**Data extracts**
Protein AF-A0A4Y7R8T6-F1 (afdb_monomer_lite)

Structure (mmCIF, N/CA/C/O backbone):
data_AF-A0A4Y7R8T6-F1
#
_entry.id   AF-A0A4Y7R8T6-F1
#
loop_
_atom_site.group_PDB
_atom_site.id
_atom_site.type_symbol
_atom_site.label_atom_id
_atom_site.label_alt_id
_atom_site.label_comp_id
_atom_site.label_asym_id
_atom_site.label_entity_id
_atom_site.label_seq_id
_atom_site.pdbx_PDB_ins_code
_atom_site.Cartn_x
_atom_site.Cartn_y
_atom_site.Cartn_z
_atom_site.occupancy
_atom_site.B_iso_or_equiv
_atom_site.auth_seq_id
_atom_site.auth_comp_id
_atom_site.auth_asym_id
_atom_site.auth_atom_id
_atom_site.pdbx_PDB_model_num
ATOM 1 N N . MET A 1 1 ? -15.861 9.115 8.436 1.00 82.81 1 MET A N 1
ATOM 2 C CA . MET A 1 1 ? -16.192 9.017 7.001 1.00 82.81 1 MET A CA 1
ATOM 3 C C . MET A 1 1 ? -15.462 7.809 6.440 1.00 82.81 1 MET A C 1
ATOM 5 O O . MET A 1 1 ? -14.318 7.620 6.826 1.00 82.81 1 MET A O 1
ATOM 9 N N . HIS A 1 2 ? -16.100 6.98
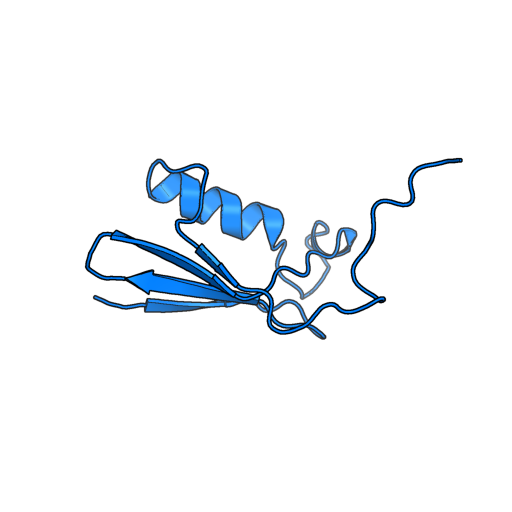8 5.605 1.00 94.94 2 HIS A N 1
ATOM 10 C CA . HIS A 1 2 ? -15.399 5.910 4.896 1.00 94.94 2 HIS A CA 1
ATOM 11 C C . HIS A 1 2 ? -14.695 6.494 3.670 1.00 94.94 2 HIS A C 1
ATOM 13 O O . HIS A 1 2 ? -15.269 7.359 3.004 1.00 94.94 2 HIS A O 1
ATOM 19 N N . LYS A 1 3 ? -13.474 6.048 3.379 1.00 96.62 3 LYS A N 1
ATOM 20 C CA . LYS A 1 3 ? -12.690 6.526 2.235 1.00 96.62 3 LYS A CA 1
ATOM 21 C C . LYS A 1 3 ? -12.073 5.344 1.505 1.00 96.62 3 LYS A C 1
ATOM 23 O O . LYS A 1 3 ? -11.562 4.429 2.136 1.00 96.62 3 LYS A O 1
ATOM 28 N N . ILE A 1 4 ? -12.111 5.394 0.178 1.00 97.69 4 ILE A N 1
ATOM 29 C CA . ILE A 1 4 ? -11.369 4.476 -0.684 1.00 97.69 4 ILE A CA 1
ATOM 30 C C . ILE A 1 4 ? -10.309 5.302 -1.406 1.00 97.69 4 ILE A C 1
ATOM 32 O O . ILE A 1 4 ? -10.626 6.339 -1.990 1.00 97.69 4 ILE A O 1
ATOM 36 N N . THR A 1 5 ? -9.058 4.860 -1.336 1.00 97.75 5 THR A N 1
ATOM 37 C CA . THR A 1 5 ? -7.918 5.494 -2.005 1.00 97.75 5 THR A CA 1
ATOM 38 C C . THR A 1 5 ? -7.372 4.534 -3.052 1.00 97.75 5 THR A C 1
ATOM 40 O O . THR A 1 5 ? -6.982 3.421 -2.710 1.00 97.75 5 THR A O 1
ATOM 43 N N . PHE A 1 6 ? -7.350 4.962 -4.313 1.00 97.00 6 PHE A N 1
ATOM 44 C CA . PHE A 1 6 ? -6.734 4.222 -5.415 1.00 97.00 6 PHE A CA 1
ATOM 45 C C . PHE A 1 6 ? -5.332 4.763 -5.674 1.00 97.00 6 PHE A C 1
ATOM 47 O O . PHE A 1 6 ? -5.153 5.980 -5.764 1.00 97.00 6 PHE A O 1
ATOM 54 N N . TYR A 1 7 ? -4.359 3.866 -5.815 1.00 96.62 7 TYR A N 1
ATOM 55 C CA . TYR A 1 7 ? -2.971 4.238 -6.059 1.00 96.62 7 TYR A CA 1
ATOM 56 C C . TYR A 1 7 ? -2.636 4.109 -7.552 1.00 96.62 7 TYR A C 1
ATOM 58 O O . TYR A 1 7 ? -2.831 3.038 -8.130 1.00 96.62 7 TYR A O 1
ATOM 66 N N . PRO A 1 8 ? -2.134 5.170 -8.211 1.00 94.69 8 PRO A N 1
ATOM 67 C CA . PRO A 1 8 ? -1.797 5.121 -9.629 1.00 94.69 8 PRO A CA 1
ATOM 68 C C . PRO A 1 8 ? -0.475 4.370 -9.842 1.00 94.69 8 PRO A C 1
ATOM 70 O O . PRO A 1 8 ? 0.598 4.967 -9.863 1.00 94.69 8 PRO A O 1
ATOM 73 N N . ILE A 1 9 ? -0.552 3.050 -10.009 1.00 93.69 9 ILE A N 1
ATOM 74 C CA . ILE A 1 9 ? 0.620 2.167 -10.178 1.00 93.69 9 ILE A CA 1
ATOM 75 C C . ILE A 1 9 ? 0.780 1.614 -11.603 1.00 93.69 9 ILE A C 1
ATOM 77 O O . ILE A 1 9 ? 1.677 0.819 -11.880 1.00 93.69 9 ILE A O 1
ATOM 81 N N . GLY A 1 10 ? -0.053 2.071 -12.541 1.00 90.12 10 GLY A N 1
ATOM 82 C CA . GLY A 1 10 ? -0.027 1.626 -13.933 1.00 90.12 10 GLY A CA 1
ATOM 83 C C . GLY A 1 10 ? -0.761 0.299 -14.122 1.00 90.12 10 GLY A C 1
ATOM 84 O O . GLY A 1 10 ? -1.959 0.227 -13.874 1.00 90.12 10 GLY A O 1
ATOM 85 N N . ASN A 1 11 ? -0.062 -0.729 -14.611 1.00 85.44 11 ASN A N 1
ATOM 86 C CA . ASN A 1 11 ? -0.637 -2.053 -14.862 1.00 85.44 11 ASN A CA 1
ATOM 87 C C . ASN A 1 11 ? -0.535 -2.944 -13.619 1.00 85.44 11 ASN A C 1
ATOM 89 O O . ASN A 1 11 ? 0.392 -3.742 -
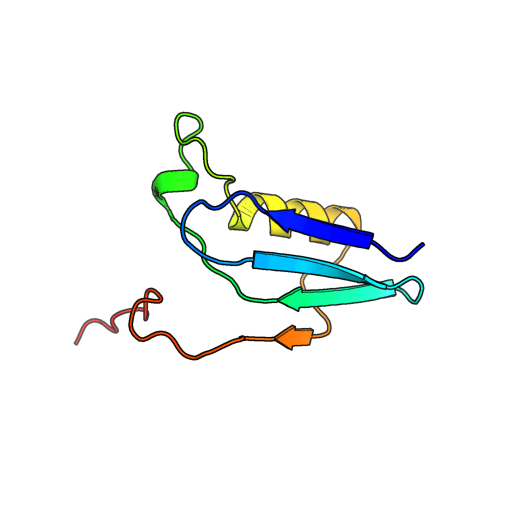13.529 1.00 85.44 11 ASN A O 1
ATOM 93 N N . ALA A 1 12 ? -1.456 -2.760 -12.679 1.00 89.50 12 ALA A N 1
ATOM 94 C CA . ALA A 1 12 ? -1.767 -3.626 -11.543 1.00 89.50 12 ALA A CA 1
ATOM 95 C C . ALA A 1 12 ? -2.840 -2.920 -10.699 1.00 89.50 12 ALA A C 1
ATOM 97 O O . ALA A 1 12 ? -3.151 -1.
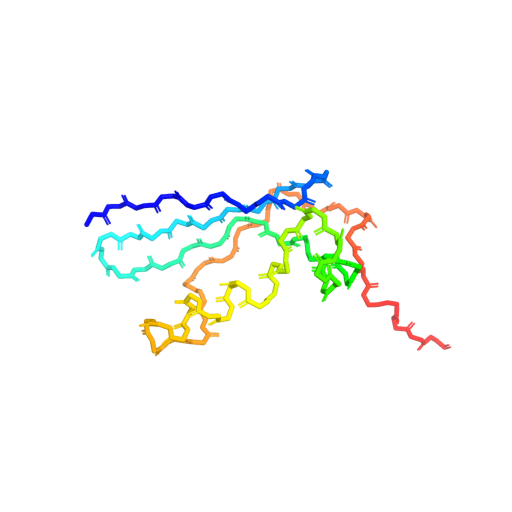751 -10.940 1.00 89.50 12 ALA A O 1
ATOM 98 N N . ASP A 1 13 ? -3.337 -3.603 -9.674 1.00 90.94 13 ASP A N 1
ATOM 99 C CA . ASP A 1 13 ? -4.293 -3.039 -8.733 1.00 90.94 13 ASP A CA 1
ATOM 100 C C . ASP A 1 13 ? -3.653 -2.826 -7.356 1.00 90.94 13 ASP A C 1
ATOM 102 O O . ASP A 1 13 ? -2.864 -3.637 -6.867 1.00 90.94 13 ASP A O 1
ATOM 106 N N . CYS A 1 14 ? -3.982 -1.695 -6.734 1.00 96.06 14 CYS A N 1
ATOM 107 C CA . CYS A 1 14 ? -3.808 -1.478 -5.306 1.00 96.06 14 CYS A CA 1
ATOM 108 C C . CYS A 1 14 ? -4.773 -0.386 -4.845 1.00 96.06 14 CYS A C 1
ATOM 110 O O . CYS A 1 14 ? -4.779 0.735 -5.373 1.00 96.06 14 CYS A O 1
ATOM 112 N N . CYS A 1 15 ? -5.588 -0.694 -3.842 1.00 97.38 15 CYS A N 1
ATOM 113 C CA . CYS A 1 15 ? -6.409 0.308 -3.184 1.00 97.38 15 CYS A CA 1
ATOM 114 C C . CYS A 1 15 ? -6.492 0.065 -1.681 1.00 97.38 15 CYS A C 1
ATOM 116 O O . CYS A 1 15 ? -6.335 -1.047 -1.181 1.00 97.38 15 CYS A O 1
ATOM 118 N N . LYS A 1 16 ? -6.746 1.143 -0.948 1.00 97.75 16 LYS A N 1
ATOM 119 C CA . LYS A 1 16 ? -6.923 1.118 0.500 1.00 97.75 16 LYS A CA 1
ATOM 120 C C . LYS A 1 16 ? -8.328 1.571 0.852 1.00 97.75 16 LYS A C 1
ATOM 122 O O . LYS A 1 16 ? -8.830 2.538 0.278 1.00 97.75 16 LYS A O 1
ATOM 127 N N . ILE A 1 17 ? -8.925 0.915 1.838 1.00 97.94 17 ILE A N 1
ATOM 128 C CA . ILE A 1 17 ? -10.197 1.307 2.435 1.00 97.94 17 ILE A CA 1
ATOM 129 C C . ILE A 1 17 ? -9.952 1.722 3.885 1.00 97.94 17 ILE A C 1
ATOM 131 O O . ILE A 1 17 ? -9.538 0.907 4.706 1.00 97.94 17 ILE A O 1
ATOM 135 N N . ASP A 1 18 ? -10.252 2.980 4.204 1.00 97.31 18 ASP A N 1
ATOM 136 C CA . ASP A 1 18 ? -10.326 3.479 5.576 1.00 97.31 18 ASP A CA 1
ATOM 137 C C . ASP A 1 18 ? -11.782 3.404 6.055 1.00 97.31 18 ASP A C 1
ATOM 139 O O . ASP A 1 18 ? -12.686 4.026 5.476 1.00 97.31 18 ASP A O 1
ATOM 143 N N . LEU A 1 19 ? -12.028 2.639 7.119 1.00 96.81 19 LEU A N 1
ATOM 144 C CA . LEU A 1 19 ? -13.339 2.547 7.748 1.00 96.81 19 LEU A CA 1
ATOM 145 C C . LEU A 1 19 ? -13.491 3.591 8.854 1.00 96.81 19 LEU A C 1
ATOM 147 O O . LEU A 1 19 ? -12.552 3.915 9.573 1.00 96.81 19 LEU A O 1
ATOM 151 N N . HIS A 1 20 ? -14.716 4.086 9.042 1.00 95.25 20 HIS A N 1
ATOM 152 C CA . HIS A 1 20 ? -15.019 5.051 10.102 1.00 95.25 20 HIS A CA 1
ATOM 153 C C . HIS A 1 20 ? -14.675 4.541 11.512 1.00 95.25 20 HIS A C 1
ATOM 155 O O . HIS A 1 20 ? -14.340 5.335 12.382 1.00 95.25 20 HIS A O 1
ATOM 161 N N . SER A 1 21 ? -14.742 3.230 11.731 1.00 94.19 21 SER A N 1
ATOM 162 C CA . SER A 1 21 ? -14.376 2.563 12.984 1.00 94.19 21 SER A CA 1
ATOM 163 C C . SER A 1 21 ? -12.862 2.425 13.196 1.00 94.19 21 SER A C 1
ATOM 165 O O . SER A 1 21 ? -12.438 1.795 14.158 1.00 94.19 21 SER A O 1
ATOM 167 N N . GLY A 1 22 ? -12.049 3.023 12.324 1.00 94.38 22 GLY A N 1
ATOM 168 C CA . GLY A 1 22 ? -10.600 3.085 12.449 1.00 94.38 22 GLY A CA 1
ATOM 169 C C . GLY A 1 22 ? -9.867 2.002 11.671 1.00 94.38 22 GLY A C 1
ATO
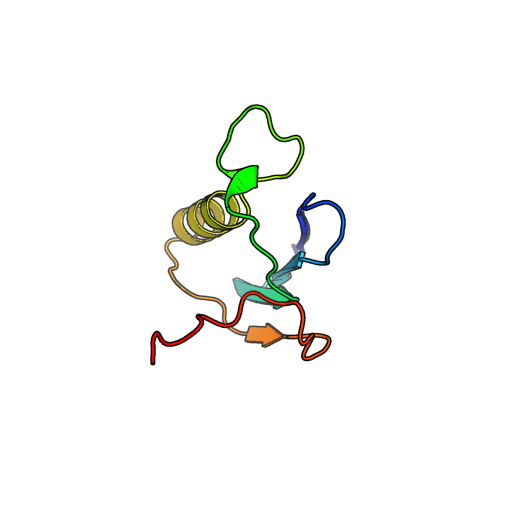M 170 O O . GLY A 1 22 ? -8.707 2.227 11.345 1.00 94.38 22 GLY A O 1
ATOM 171 N N . GLN A 1 23 ? -10.504 0.880 11.312 1.00 96.69 23 GLN A N 1
ATOM 172 C CA . GLN A 1 23 ? -9.810 -0.182 10.579 1.00 96.69 23 GLN A CA 1
ATOM 173 C C . GLN A 1 23 ? -9.349 0.286 9.197 1.00 96.69 23 GLN A C 1
ATOM 175 O O . GLN A 1 23 ? -10.065 1.015 8.499 1.00 96.69 23 GLN A O 1
ATOM 180 N N . LYS A 1 24 ? -8.174 -0.190 8.791 1.00 97.69 24 LYS A N 1
ATOM 181 C CA . LYS A 1 24 ? -7.619 -0.016 7.452 1.00 97.69 24 LYS A CA 1
ATOM 182 C C . LYS A 1 24 ? -7.503 -1.367 6.763 1.00 97.69 24 LYS A C 1
ATOM 184 O O . LYS A 1 24 ? -6.926 -2.308 7.302 1.00 97.69 24 LYS A O 1
ATOM 189 N N . LEU A 1 25 ? -8.018 -1.437 5.543 1.00 98.12 25 LEU A N 1
ATOM 190 C CA . LEU A 1 25 ? -7.905 -2.608 4.686 1.00 98.12 25 LEU A CA 1
ATOM 191 C C . LEU A 1 25 ? -7.083 -2.245 3.456 1.00 98.12 25 LEU A C 1
ATOM 193 O O . LEU A 1 25 ? -7.315 -1.197 2.851 1.00 98.12 25 LEU A O 1
ATOM 197 N N . LEU A 1 26 ? -6.172 -3.129 3.067 1.00 98.06 26 LEU A N 1
ATOM 198 C CA . LEU A 1 26 ? -5.421 -3.026 1.822 1.00 98.06 26 LEU A CA 1
ATOM 199 C C . LEU A 1 26 ? -5.877 -4.128 0.864 1.00 98.06 26 LEU A C 1
ATOM 201 O O . LEU A 1 26 ? -5.927 -5.299 1.239 1.00 98.06 26 LEU A O 1
ATOM 205 N N . PHE A 1 27 ? -6.214 -3.751 -0.362 1.00 97.00 27 PHE A N 1
ATOM 206 C CA . PHE A 1 27 ? -6.537 -4.668 -1.447 1.00 97.00 27 PHE A CA 1
ATOM 207 C C . PHE A 1 27 ? -5.413 -4.638 -2.466 1.00 97.00 27 PHE A C 1
ATOM 209 O O . PHE A 1 27 ? -5.154 -3.592 -3.063 1.00 97.00 27 PHE A O 1
ATOM 216 N N . ASP A 1 28 ? -4.791 -5.801 -2.646 1.00 94.81 28 ASP A N 1
ATOM 217 C CA . ASP A 1 28 ? -3.605 -6.035 -3.460 1.00 94.81 28 ASP A CA 1
ATOM 218 C C . ASP A 1 28 ? -2.400 -5.150 -3.092 1.00 94.81 28 ASP A C 1
ATOM 220 O O . ASP A 1 28 ? -2.483 -4.144 -2.383 1.00 94.81 28 ASP A O 1
ATOM 224 N N . PHE A 1 29 ? -1.217 -5.572 -3.528 1.00 93.25 29 PHE A N 1
ATOM 225 C CA . PHE A 1 29 ? 0.010 -4.808 -3.339 1.00 93.25 29 PHE A CA 1
ATOM 226 C C . PHE A 1 29 ? 0.998 -5.136 -4.455 1.00 93.25 29 PHE A C 1
ATOM 228 O O . PHE A 1 29 ? 1.562 -6.231 -4.503 1.00 93.25 29 PHE A O 1
ATOM 235 N N . ALA A 1 30 ? 1.222 -4.168 -5.339 1.00 91.44 30 ALA A N 1
ATOM 236 C CA . ALA A 1 30 ? 2.097 -4.305 -6.496 1.00 91.44 30 ALA A CA 1
ATOM 237 C C . ALA A 1 30 ? 3.056 -3.111 -6.580 1.00 91.44 30 ALA A C 1
ATOM 239 O O . ALA A 1 30 ? 2.874 -2.183 -7.367 1.00 91.44 30 ALA A O 1
ATOM 240 N N . HIS A 1 31 ? 4.084 -3.127 -5.728 1.00 92.62 31 HIS A N 1
ATOM 241 C CA . HIS A 1 31 ? 5.140 -2.114 -5.755 1.00 92.62 31 HIS A CA 1
ATOM 242 C C . HIS A 1 31 ? 6.159 -2.404 -6.859 1.00 92.62 31 HIS A C 1
ATOM 244 O O . HIS A 1 31 ? 6.685 -3.516 -6.959 1.00 92.62 31 HIS A O 1
ATOM 250 N N . TYR A 1 32 ? 6.478 -1.380 -7.647 1.00 91.00 32 TYR A N 1
ATOM 251 C CA . TYR A 1 32 ? 7.531 -1.417 -8.655 1.00 91.00 32 TYR A CA 1
ATOM 252 C C . TYR A 1 32 ? 8.698 -0.560 -8.173 1.00 91.00 32 TYR A C 1
ATOM 254 O O . TYR A 1 32 ? 8.538 0.642 -8.028 1.00 91.00 32 TYR A O 1
ATOM 262 N N . THR A 1 33 ? 9.890 -1.134 -8.006 1.00 92.44 33 THR A N 1
ATOM 263 C CA . THR A 1 33 ? 11.073 -0.381 -7.530 1.00 92.44 33 THR A CA 1
ATOM 264 C C . THR A 1 33 ? 11.475 0.768 -8.456 1.00 92.44 33 THR A C 1
ATOM 266 O O . THR A 1 33 ? 12.074 1.735 -8.021 1.00 92.44 33 THR A O 1
ATOM 269 N N . VAL A 1 34 ? 11.141 0.686 -9.747 1.00 93.12 34 VAL A N 1
ATOM 270 C CA . VAL A 1 34 ? 11.347 1.785 -10.708 1.00 93.12 34 VAL A CA 1
ATOM 271 C C . VAL A 1 34 ? 10.447 2.998 -10.426 1.00 93.12 34 VAL A C 1
ATOM 273 O O . VAL A 1 34 ? 10.786 4.097 -10.835 1.00 93.12 34 VAL A O 1
ATOM 276 N N . ALA A 1 35 ? 9.341 2.819 -9.698 1.00 94.56 35 ALA A N 1
ATOM 277 C CA . ALA A 1 35 ? 8.474 3.913 -9.265 1.00 94.56 35 ALA A CA 1
ATOM 278 C C . ALA A 1 35 ? 9.025 4.684 -8.048 1.00 94.56 35 ALA A C 1
ATOM 280 O O . ALA A 1 35 ? 8.394 5.635 -7.611 1.00 94.56 35 ALA A O 1
ATOM 281 N N . GLU A 1 36 ? 10.180 4.282 -7.503 1.00 95.25 36 GLU A N 1
ATOM 282 C CA . GLU A 1 36 ? 10.924 5.059 -6.495 1.00 95.25 36 GLU A CA 1
ATOM 283 C C . GLU A 1 36 ? 11.724 6.213 -7.140 1.00 95.25 36 GLU A C 1
ATOM 285 O O . GLU A 1 36 ? 12.275 7.057 -6.440 1.00 95.25 36 GLU A O 1
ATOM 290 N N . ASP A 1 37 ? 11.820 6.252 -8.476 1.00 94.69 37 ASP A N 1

**Assignment**
Taking the records above, retype every line from the one with "ATOM 100 C C" down to the one with "ATOM 119 C CA", exactly and with nothing else.

**Exercise answer**
ATOM 100 C C . ASP A 1 13 ? -3.653 -2.826 -7.356 1.00 90.94 13 ASP A C 1
ATOM 102 O O . ASP A 1 13 ? -2.864 -3.637 -6.867 1.00 90.94 13 ASP A O 1
ATOM 106 N N . CYS A 1 14 ? -3.982 -1.695 -6.734 1.00 96.06 14 CYS A N 1
ATOM 107 C CA . CYS A 1 14 ? -3.808 -1.478 -5.306 1.00 96.06 14 CYS A CA 1
ATOM 108 C C . CYS A 1 14 ? -4.773 -0.386 -4.845 1.00 96.06 14 CYS A C 1
ATOM 110 O O . CYS A 1 14 ? -4.779 0.735 -5.373 1.00 96.06 14 CYS A O 1
ATOM 112 N N . CYS A 1 15 ? -5.588 -0.694 -3.842 1.00 97.38 15 CYS A N 1
ATOM 113 C CA . CYS A 1 15 ? -6.409 0.308 -3.184 1.00 97.38 15 CYS A CA 1
ATOM 114 C C . CYS A 1 15 ? -6.492 0.065 -1.681 1.00 97.38 15 CYS A C 1
ATOM 116 O O . CYS A 1 15 ? -6.335 -1.047 -1.181 1.00 97.38 15 CYS A O 1
ATOM 118 N N . LYS A 1 16 ? -6.746 1.143 -0.948 1.00 97.75 16 LYS A N 1
ATOM 119 C CA . LYS A 1 16 ? -6.923 1.118 0.500 1.00 97.75 16 LYS A CA 1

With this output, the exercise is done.